CLAYTON BLEHM, DBA FDC INVESTMENTS, INC., PLAINTIFF,
v.
BETSY MCINTYRE, ET AL., DEFENDANTS.



The opinion of the court was delivered by: Honorable Barry Ted Moskowitz United States District Judge

UNITED STATES' MOTION TO DISMISS AND DENYING DEFENDANT QUIKSILVER'S ORDER GRANTING DEFENDANT MOTION TO DISMISS

On August 4, 2008, Defendant Quiksilver, Inc. ("Quiksilver") filed a motion to dismiss Plaintiff Clayton Blehm's Complaint. On August 28, 2008, Defendant Betsy McIntyre ("McIntyre"), later substituted by the United States, also filed a motion to dismiss Plaintiff's Complaint. Plaintiff did not file an opposition to either motion. For the reasons discussed below, the United States' motion is GRANTED. Quiksilver's motion is DENIED.

I. BACKGROUND

A. Factual Background

The following facts are taken from the Complaint. The Court makes no finding as to the truthfulness of the allegations of the Complaint.

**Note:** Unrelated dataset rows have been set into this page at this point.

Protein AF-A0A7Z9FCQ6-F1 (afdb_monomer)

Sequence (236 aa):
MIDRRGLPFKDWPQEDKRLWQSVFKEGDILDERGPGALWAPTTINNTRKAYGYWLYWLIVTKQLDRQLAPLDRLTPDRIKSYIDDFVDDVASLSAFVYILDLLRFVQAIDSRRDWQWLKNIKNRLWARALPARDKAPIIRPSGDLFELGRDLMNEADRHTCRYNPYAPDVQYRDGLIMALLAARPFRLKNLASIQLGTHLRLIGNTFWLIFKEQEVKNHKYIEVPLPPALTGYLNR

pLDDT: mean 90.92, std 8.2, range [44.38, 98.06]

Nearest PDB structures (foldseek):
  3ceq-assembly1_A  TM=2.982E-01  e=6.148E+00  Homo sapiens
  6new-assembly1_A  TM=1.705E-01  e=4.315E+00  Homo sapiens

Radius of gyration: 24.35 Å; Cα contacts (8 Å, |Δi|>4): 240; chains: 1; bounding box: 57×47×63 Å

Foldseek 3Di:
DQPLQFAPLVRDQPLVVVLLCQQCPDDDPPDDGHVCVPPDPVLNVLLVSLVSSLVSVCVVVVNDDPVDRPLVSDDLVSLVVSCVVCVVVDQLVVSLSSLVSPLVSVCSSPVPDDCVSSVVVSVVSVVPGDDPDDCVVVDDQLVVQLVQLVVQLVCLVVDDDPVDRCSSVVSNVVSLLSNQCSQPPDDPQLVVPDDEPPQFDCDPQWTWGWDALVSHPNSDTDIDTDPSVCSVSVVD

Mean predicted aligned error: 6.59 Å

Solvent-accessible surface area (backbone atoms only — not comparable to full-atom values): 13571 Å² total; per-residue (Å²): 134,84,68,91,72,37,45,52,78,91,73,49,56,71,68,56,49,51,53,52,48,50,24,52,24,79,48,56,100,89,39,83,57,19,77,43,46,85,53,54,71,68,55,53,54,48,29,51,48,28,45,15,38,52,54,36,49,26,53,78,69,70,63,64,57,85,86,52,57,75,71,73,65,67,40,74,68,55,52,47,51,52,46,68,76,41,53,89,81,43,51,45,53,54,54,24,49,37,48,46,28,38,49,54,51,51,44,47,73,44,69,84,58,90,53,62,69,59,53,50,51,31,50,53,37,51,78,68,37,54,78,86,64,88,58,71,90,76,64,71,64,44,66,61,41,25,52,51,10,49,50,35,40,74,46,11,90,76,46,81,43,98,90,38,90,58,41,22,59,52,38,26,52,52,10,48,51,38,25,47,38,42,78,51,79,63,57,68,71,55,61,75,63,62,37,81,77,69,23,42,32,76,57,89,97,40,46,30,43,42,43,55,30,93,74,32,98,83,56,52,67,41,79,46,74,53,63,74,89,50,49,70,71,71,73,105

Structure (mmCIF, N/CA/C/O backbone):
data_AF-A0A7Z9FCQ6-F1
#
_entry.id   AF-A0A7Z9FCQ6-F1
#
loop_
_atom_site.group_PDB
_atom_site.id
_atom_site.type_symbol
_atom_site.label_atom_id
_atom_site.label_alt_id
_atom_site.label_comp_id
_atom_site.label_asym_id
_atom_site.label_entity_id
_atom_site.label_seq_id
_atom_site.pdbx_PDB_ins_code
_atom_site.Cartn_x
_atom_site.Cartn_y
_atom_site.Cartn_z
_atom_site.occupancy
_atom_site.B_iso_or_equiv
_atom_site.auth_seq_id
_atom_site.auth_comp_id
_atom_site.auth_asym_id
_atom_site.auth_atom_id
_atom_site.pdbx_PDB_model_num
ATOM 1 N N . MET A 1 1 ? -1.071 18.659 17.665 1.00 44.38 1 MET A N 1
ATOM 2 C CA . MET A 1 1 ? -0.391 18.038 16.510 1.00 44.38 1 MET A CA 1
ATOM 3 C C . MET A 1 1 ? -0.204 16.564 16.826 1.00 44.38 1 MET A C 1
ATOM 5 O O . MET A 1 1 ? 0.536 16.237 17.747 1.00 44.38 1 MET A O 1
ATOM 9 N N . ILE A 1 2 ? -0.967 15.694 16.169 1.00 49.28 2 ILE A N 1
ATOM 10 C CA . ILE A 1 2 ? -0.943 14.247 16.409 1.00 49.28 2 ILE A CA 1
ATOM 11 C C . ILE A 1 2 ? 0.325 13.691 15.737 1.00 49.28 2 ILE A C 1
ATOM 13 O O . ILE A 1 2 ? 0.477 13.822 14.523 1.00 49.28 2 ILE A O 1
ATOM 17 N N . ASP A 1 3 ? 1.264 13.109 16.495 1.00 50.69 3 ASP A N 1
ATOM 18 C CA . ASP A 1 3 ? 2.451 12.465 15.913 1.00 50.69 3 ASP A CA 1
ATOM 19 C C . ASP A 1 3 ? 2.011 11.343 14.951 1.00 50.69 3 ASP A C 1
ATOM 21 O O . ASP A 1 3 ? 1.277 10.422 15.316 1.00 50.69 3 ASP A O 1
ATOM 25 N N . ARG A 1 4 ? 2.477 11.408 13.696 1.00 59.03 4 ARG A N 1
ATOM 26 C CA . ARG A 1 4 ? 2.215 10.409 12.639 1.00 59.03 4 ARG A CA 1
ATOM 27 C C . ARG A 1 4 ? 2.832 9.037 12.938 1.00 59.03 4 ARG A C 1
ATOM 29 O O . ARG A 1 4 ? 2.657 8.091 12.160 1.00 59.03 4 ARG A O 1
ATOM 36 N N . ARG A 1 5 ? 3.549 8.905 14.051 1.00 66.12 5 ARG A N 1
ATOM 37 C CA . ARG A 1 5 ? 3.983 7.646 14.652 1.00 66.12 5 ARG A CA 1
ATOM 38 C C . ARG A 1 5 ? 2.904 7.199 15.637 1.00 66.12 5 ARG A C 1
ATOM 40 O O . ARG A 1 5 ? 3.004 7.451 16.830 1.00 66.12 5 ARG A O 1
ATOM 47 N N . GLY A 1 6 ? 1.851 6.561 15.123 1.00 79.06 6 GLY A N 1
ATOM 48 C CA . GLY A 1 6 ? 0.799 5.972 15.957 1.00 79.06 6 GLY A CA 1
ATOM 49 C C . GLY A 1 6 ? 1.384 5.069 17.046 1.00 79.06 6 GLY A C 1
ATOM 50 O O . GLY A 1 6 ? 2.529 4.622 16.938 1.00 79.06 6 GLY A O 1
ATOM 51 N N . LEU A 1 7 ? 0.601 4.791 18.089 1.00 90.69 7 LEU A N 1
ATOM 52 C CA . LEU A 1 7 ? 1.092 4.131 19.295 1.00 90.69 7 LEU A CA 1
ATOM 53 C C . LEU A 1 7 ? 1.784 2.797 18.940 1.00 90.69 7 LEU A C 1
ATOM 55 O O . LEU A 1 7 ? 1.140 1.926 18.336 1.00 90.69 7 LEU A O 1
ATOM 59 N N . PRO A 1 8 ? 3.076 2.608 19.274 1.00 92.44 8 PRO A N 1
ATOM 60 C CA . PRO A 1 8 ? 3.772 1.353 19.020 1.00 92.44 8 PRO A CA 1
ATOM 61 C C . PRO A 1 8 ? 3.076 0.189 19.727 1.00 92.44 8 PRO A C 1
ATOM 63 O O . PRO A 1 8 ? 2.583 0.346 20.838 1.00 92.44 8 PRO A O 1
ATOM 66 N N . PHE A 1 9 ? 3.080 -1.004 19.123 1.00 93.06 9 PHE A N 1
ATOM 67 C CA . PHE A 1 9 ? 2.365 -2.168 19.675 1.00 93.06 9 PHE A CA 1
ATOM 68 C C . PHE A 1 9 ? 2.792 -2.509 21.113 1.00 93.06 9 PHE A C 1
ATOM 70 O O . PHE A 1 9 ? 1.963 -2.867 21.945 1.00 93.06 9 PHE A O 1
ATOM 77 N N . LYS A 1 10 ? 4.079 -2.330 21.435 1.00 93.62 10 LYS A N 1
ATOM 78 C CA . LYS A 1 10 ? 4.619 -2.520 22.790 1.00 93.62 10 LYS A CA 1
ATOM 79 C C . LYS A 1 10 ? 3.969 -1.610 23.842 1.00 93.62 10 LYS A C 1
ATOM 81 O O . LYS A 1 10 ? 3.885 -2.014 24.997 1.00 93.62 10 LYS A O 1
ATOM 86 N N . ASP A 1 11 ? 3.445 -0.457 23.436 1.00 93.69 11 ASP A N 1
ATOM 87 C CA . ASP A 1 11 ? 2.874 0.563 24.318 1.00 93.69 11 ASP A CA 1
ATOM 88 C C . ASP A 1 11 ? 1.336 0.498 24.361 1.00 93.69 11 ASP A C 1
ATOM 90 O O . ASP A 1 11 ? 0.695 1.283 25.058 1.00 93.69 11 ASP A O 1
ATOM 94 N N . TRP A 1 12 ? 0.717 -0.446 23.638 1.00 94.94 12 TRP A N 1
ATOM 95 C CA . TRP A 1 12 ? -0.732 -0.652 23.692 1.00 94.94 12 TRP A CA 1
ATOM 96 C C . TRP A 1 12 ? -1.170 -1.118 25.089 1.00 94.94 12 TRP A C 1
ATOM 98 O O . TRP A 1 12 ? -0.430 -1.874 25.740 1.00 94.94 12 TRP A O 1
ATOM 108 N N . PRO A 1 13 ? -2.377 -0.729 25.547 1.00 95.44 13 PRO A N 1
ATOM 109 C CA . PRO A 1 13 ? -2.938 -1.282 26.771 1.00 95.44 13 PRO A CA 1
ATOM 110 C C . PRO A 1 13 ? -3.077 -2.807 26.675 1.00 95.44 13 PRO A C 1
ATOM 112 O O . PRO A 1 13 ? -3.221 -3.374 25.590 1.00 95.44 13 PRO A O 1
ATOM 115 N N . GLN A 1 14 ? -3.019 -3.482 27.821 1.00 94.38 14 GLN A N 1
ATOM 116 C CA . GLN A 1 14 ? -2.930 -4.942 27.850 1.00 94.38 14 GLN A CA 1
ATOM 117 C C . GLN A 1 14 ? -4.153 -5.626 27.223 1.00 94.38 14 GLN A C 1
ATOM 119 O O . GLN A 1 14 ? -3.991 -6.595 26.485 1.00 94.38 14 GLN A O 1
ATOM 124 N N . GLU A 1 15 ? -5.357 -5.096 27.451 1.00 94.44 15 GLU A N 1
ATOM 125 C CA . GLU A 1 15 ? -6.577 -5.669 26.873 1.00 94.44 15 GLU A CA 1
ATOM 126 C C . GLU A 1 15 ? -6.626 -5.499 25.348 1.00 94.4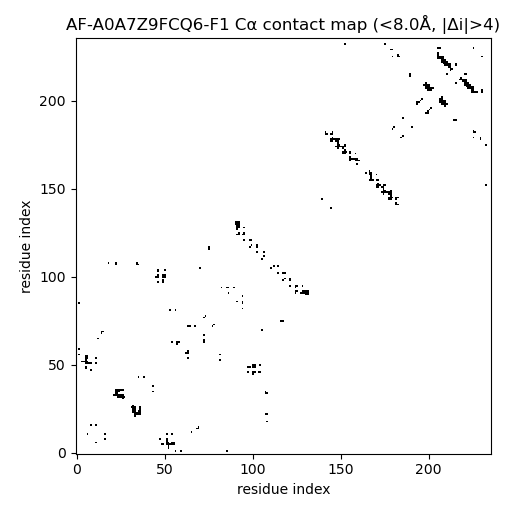4 15 GLU A C 1
ATOM 128 O O . GLU A 1 15 ? -7.006 -6.415 24.624 1.00 94.44 15 GLU A O 1
ATOM 133 N N . ASP A 1 16 ? -6.146 -4.367 24.835 1.00 95.69 16 ASP A N 1
ATOM 134 C CA . ASP A 1 16 ? -6.018 -4.123 23.399 1.00 95.69 16 ASP A CA 1
ATOM 135 C C . ASP A 1 16 ? -5.026 -5.088 22.735 1.00 95.69 16 ASP A C 1
ATOM 137 O O . ASP A 1 16 ? -5.291 -5.605 21.648 1.00 95.69 16 ASP A O 1
ATOM 141 N N . LYS A 1 17 ? -3.899 -5.382 23.401 1.00 95.38 17 LYS A N 1
ATOM 142 C CA . LYS A 1 17 ? -2.945 -6.407 22.947 1.00 95.38 17 LYS A CA 1
ATOM 143 C C . LYS A 1 17 ? -3.584 -7.791 22.927 1.00 95.38 17 LYS A C 1
ATOM 145 O O . LYS A 1 17 ? -3.390 -8.519 21.957 1.00 95.38 17 LYS A O 1
ATOM 150 N N . ARG A 1 18 ? -4.357 -8.133 23.962 1.00 93.94 18 ARG A N 1
ATOM 151 C CA . ARG A 1 18 ? -5.051 -9.422 24.070 1.00 93.94 18 ARG A CA 1
ATOM 152 C C . ARG A 1 18 ? -6.057 -9.613 22.935 1.00 93.94 18 ARG A C 1
ATOM 154 O O . ARG A 1 18 ? -6.032 -10.653 22.285 1.00 93.94 18 ARG A O 1
ATOM 161 N N . LEU A 1 19 ? -6.881 -8.600 22.650 1.00 93.81 19 LEU A N 1
ATOM 162 C CA . LEU A 1 19 ? -7.824 -8.627 21.523 1.00 93.81 19 LEU A CA 1
ATOM 163 C C . LEU A 1 19 ? -7.110 -8.688 20.173 1.00 93.81 19 LEU A C 1
ATOM 165 O O . LEU A 1 19 ? -7.522 -9.418 19.278 1.00 93.81 19 LEU A O 1
ATOM 169 N N . TRP A 1 20 ? -6.019 -7.941 20.013 1.00 95.31 20 TRP A N 1
ATOM 170 C CA . TRP A 1 20 ? -5.213 -8.020 18.799 1.00 95.31 20 TRP A CA 1
ATOM 171 C C . TRP A 1 20 ? -4.694 -9.443 18.569 1.00 95.31 20 TRP A C 1
ATOM 173 O O . TRP A 1 20 ? -4.844 -10.001 17.484 1.00 95.31 20 TRP A O 1
ATOM 183 N N . GLN A 1 21 ? -4.114 -10.045 19.605 1.00 94.25 21 GLN A N 1
ATOM 184 C CA . GLN A 1 21 ? -3.591 -11.404 19.546 1.00 94.25 21 GLN A CA 1
ATOM 185 C C . GLN A 1 21 ? -4.691 -12.435 19.288 1.00 94.25 21 GLN A C 1
ATOM 187 O O . GLN A 1 21 ? -4.447 -13.353 18.518 1.00 94.25 21 GLN A O 1
ATOM 192 N N . SER A 1 22 ? -5.891 -12.286 19.861 1.00 92.06 22 SER A N 1
ATOM 193 C CA . SER A 1 22 ? -6.994 -13.220 19.605 1.00 92.06 22 SER A CA 1
ATOM 194 C C . SER A 1 22 ? -7.512 -13.136 18.167 1.00 92.06 22 SER A C 1
ATOM 196 O O . SER A 1 22 ? -7.770 -14.168 17.552 1.00 92.06 22 SER A O 1
ATOM 198 N N . VAL A 1 23 ? -7.606 -11.931 17.593 1.00 93.31 23 VAL A N 1
ATOM 199 C CA . VAL A 1 23 ? -8.054 -11.739 16.203 1.00 93.31 23 VAL A CA 1
ATOM 200 C C . VAL A 1 23 ? -7.085 -12.370 15.208 1.00 93.31 23 VAL A C 1
ATOM 202 O O . VAL A 1 23 ? -7.522 -13.007 14.252 1.00 93.31 23 VAL A O 1
ATOM 205 N N . PHE A 1 24 ? -5.781 -12.207 15.425 1.00 92.62 24 PHE A N 1
ATOM 206 C CA . 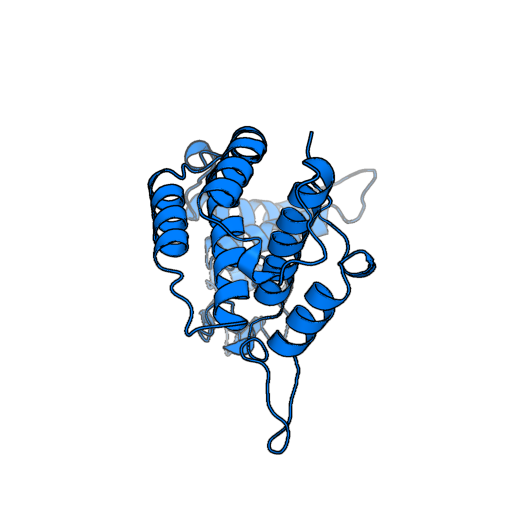PHE A 1 24 ? -4.739 -12.685 14.511 1.00 92.62 24 PHE A CA 1
ATOM 207 C C . PHE A 1 24 ? -4.053 -13.964 14.999 1.00 92.62 24 PHE A C 1
ATOM 209 O O . PHE A 1 24 ? -2.955 -14.277 14.544 1.00 92.62 24 PHE A O 1
ATOM 216 N N . LYS A 1 25 ? -4.684 -14.699 15.924 1.00 87.56 25 LYS A N 1
ATOM 217 C CA . LYS A 1 25 ? -4.174 -15.977 16.417 1.00 87.56 25 LYS A CA 1
ATOM 218 C C . LYS A 1 25 ? -4.110 -16.973 15.262 1.00 87.56 25 LYS A C 1
ATOM 220 O O . LYS A 1 25 ? -5.142 -17.331 14.689 1.00 87.56 25 LYS A O 1
ATOM 225 N N . GLU A 1 26 ? -2.903 -17.436 14.956 1.00 81.12 26 GLU A N 1
ATOM 226 C CA . GLU A 1 26 ? -2.711 -18.631 14.143 1.00 81.12 26 GLU A CA 1
ATOM 227 C C . GLU A 1 26 ? -3.163 -19.847 14.959 1.00 81.12 26 GLU A C 1
ATOM 229 O O . GLU A 1 26 ? -2.840 -19.977 16.140 1.00 81.12 26 GLU A O 1
ATOM 234 N N . GLY A 1 27 ? -3.959 -20.709 14.341 1.00 71.56 27 GLY A N 1
ATOM 235 C CA . GLY A 1 27 ? -4.421 -21.963 14.928 1.00 71.56 27 GLY A CA 1
ATOM 236 C C . GLY A 1 27 ? -4.279 -23.082 13.907 1.00 71.56 27 GLY A C 1
ATOM 237 O O . GLY A 1 27 ? -4.239 -22.825 12.700 1.00 71.56 27 GLY A O 1
ATOM 238 N N . ASP A 1 28 ? -4.198 -24.320 14.368 1.00 61.66 28 ASP A N 1
ATOM 239 C CA . ASP A 1 28 ? -4.226 -25.510 13.519 1.00 61.66 28 ASP A CA 1
ATOM 240 C C . ASP A 1 28 ? -5.631 -26.150 13.495 1.00 61.66 28 ASP A C 1
ATOM 242 O O . ASP A 1 28 ? -6.573 -25.592 14.041 1.00 61.66 28 ASP A O 1
ATOM 246 N N . ILE A 1 29 ? -5.805 -27.305 12.848 1.00 62.00 29 ILE A N 1
ATOM 247 C CA . ILE A 1 29 ? -7.067 -28.058 12.729 1.00 62.00 29 ILE A CA 1
ATOM 248 C C . ILE A 1 29 ? -7.742 -28.298 14.094 1.00 62.00 29 ILE A C 1
ATOM 250 O O . ILE A 1 29 ? -8.964 -28.415 14.160 1.00 62.00 29 ILE A O 1
ATOM 254 N N . LEU A 1 30 ? -6.954 -28.362 15.171 1.00 70.25 30 LEU A N 1
ATOM 255 C CA . LEU A 1 30 ? -7.419 -28.618 16.536 1.00 70.25 30 LEU A CA 1
ATOM 256 C C . LEU A 1 30 ? -7.492 -27.358 17.417 1.00 70.25 30 LEU A C 1
ATOM 258 O O . LEU A 1 30 ? -8.045 -27.430 18.511 1.00 70.25 30 LEU A O 1
ATOM 262 N N . ASP A 1 31 ? -6.975 -26.217 16.950 1.00 71.06 31 ASP A N 1
ATOM 263 C CA . ASP A 1 31 ? -6.986 -24.955 17.690 1.00 71.06 31 ASP A CA 1
ATOM 264 C C . ASP A 1 31 ? -7.925 -23.943 17.035 1.00 71.06 31 ASP A C 1
ATOM 266 O O . ASP A 1 31 ? -7.953 -23.765 15.817 1.00 71.06 31 ASP A O 1
ATOM 270 N N . GLU A 1 32 ? -8.645 -23.178 17.853 1.00 72.06 32 GLU A N 1
ATOM 271 C CA . GLU A 1 32 ? -9.428 -22.059 17.335 1.00 72.06 32 GLU A CA 1
ATOM 272 C C . GLU A 1 32 ? -8.520 -21.035 16.632 1.00 72.06 32 GLU A C 1
ATOM 274 O O . GLU A 1 32 ? -7.607 -20.455 17.237 1.00 72.06 32 GLU A O 1
ATOM 279 N N . ARG A 1 33 ? -8.799 -20.806 15.342 1.00 83.62 33 ARG A N 1
ATOM 280 C CA . ARG A 1 33 ? -8.195 -19.746 14.529 1.00 83.62 33 ARG A CA 1
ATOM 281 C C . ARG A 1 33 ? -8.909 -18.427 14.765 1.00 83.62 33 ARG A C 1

Plaintiff Clayton Blehm formerly served as the Chief Financial Officer of DC Shoes, Inc. ("DC Shoes") and on its Board of Directors. (Compl. ¶ 6.) In 1999, Plaintiff, the other DC Shoes owners, and Defendant Quiksilver met to discuss the possible sale of DC Shoes to Quiksilver. (Compl. ¶ 7.) These discussions were unsuccessful. (Id.)

In 2001, the Internal Revenue Service ("IRS") audited DC Shoes (Compl. ¶ 15) and reclassified Plaintiff as an employee of the company (Compl. ¶ 17). McIntyre was the IRS Revenue Agent assigned to the matter. (Compl. ¶ 14.) Previously, Plaintiff had been classified as an independent contractor through his personal services corporation, FDC Investments, Inc. (Compl. ¶ 17.) As a result of this reclassification, in April, 2002, the IRS determined that DC Shoes owed $1.8 million, in addition to penalties and interest, for its failure to withhold payroll taxes related to Plaintiff's employment. (Compl. ¶ 18.)

In March, 2002, Billabong, Inc. ("Billabong") expressed interest in purchasing DC Shoes. (Compl. ¶ 8.) During the spring and summer of 2002, Plaintiff negotiated a deal with Billabong and met with Billabong representatives to discuss operations and a sales campaign. (Compl. ¶¶ 9, 12.) The sale of DC Shoes to Billabong was finalized on June 4, 2002. (Compl. ¶ 10.)

On June 30, 2002, the other owners of DC Shoes, Damon Way and Kenneth Block, met with Plaintiff. (Compl. ¶ 20--21.) Way and Block allegedly expressed their belief that Plaintiff's actions led to the IRS determination and, as a result, terminated Plaintiff. (Compl. ¶ 21.) Following Plaintiff's termination, the DC Shoes-Billabong deal fell through. (Compl. ¶ 23.)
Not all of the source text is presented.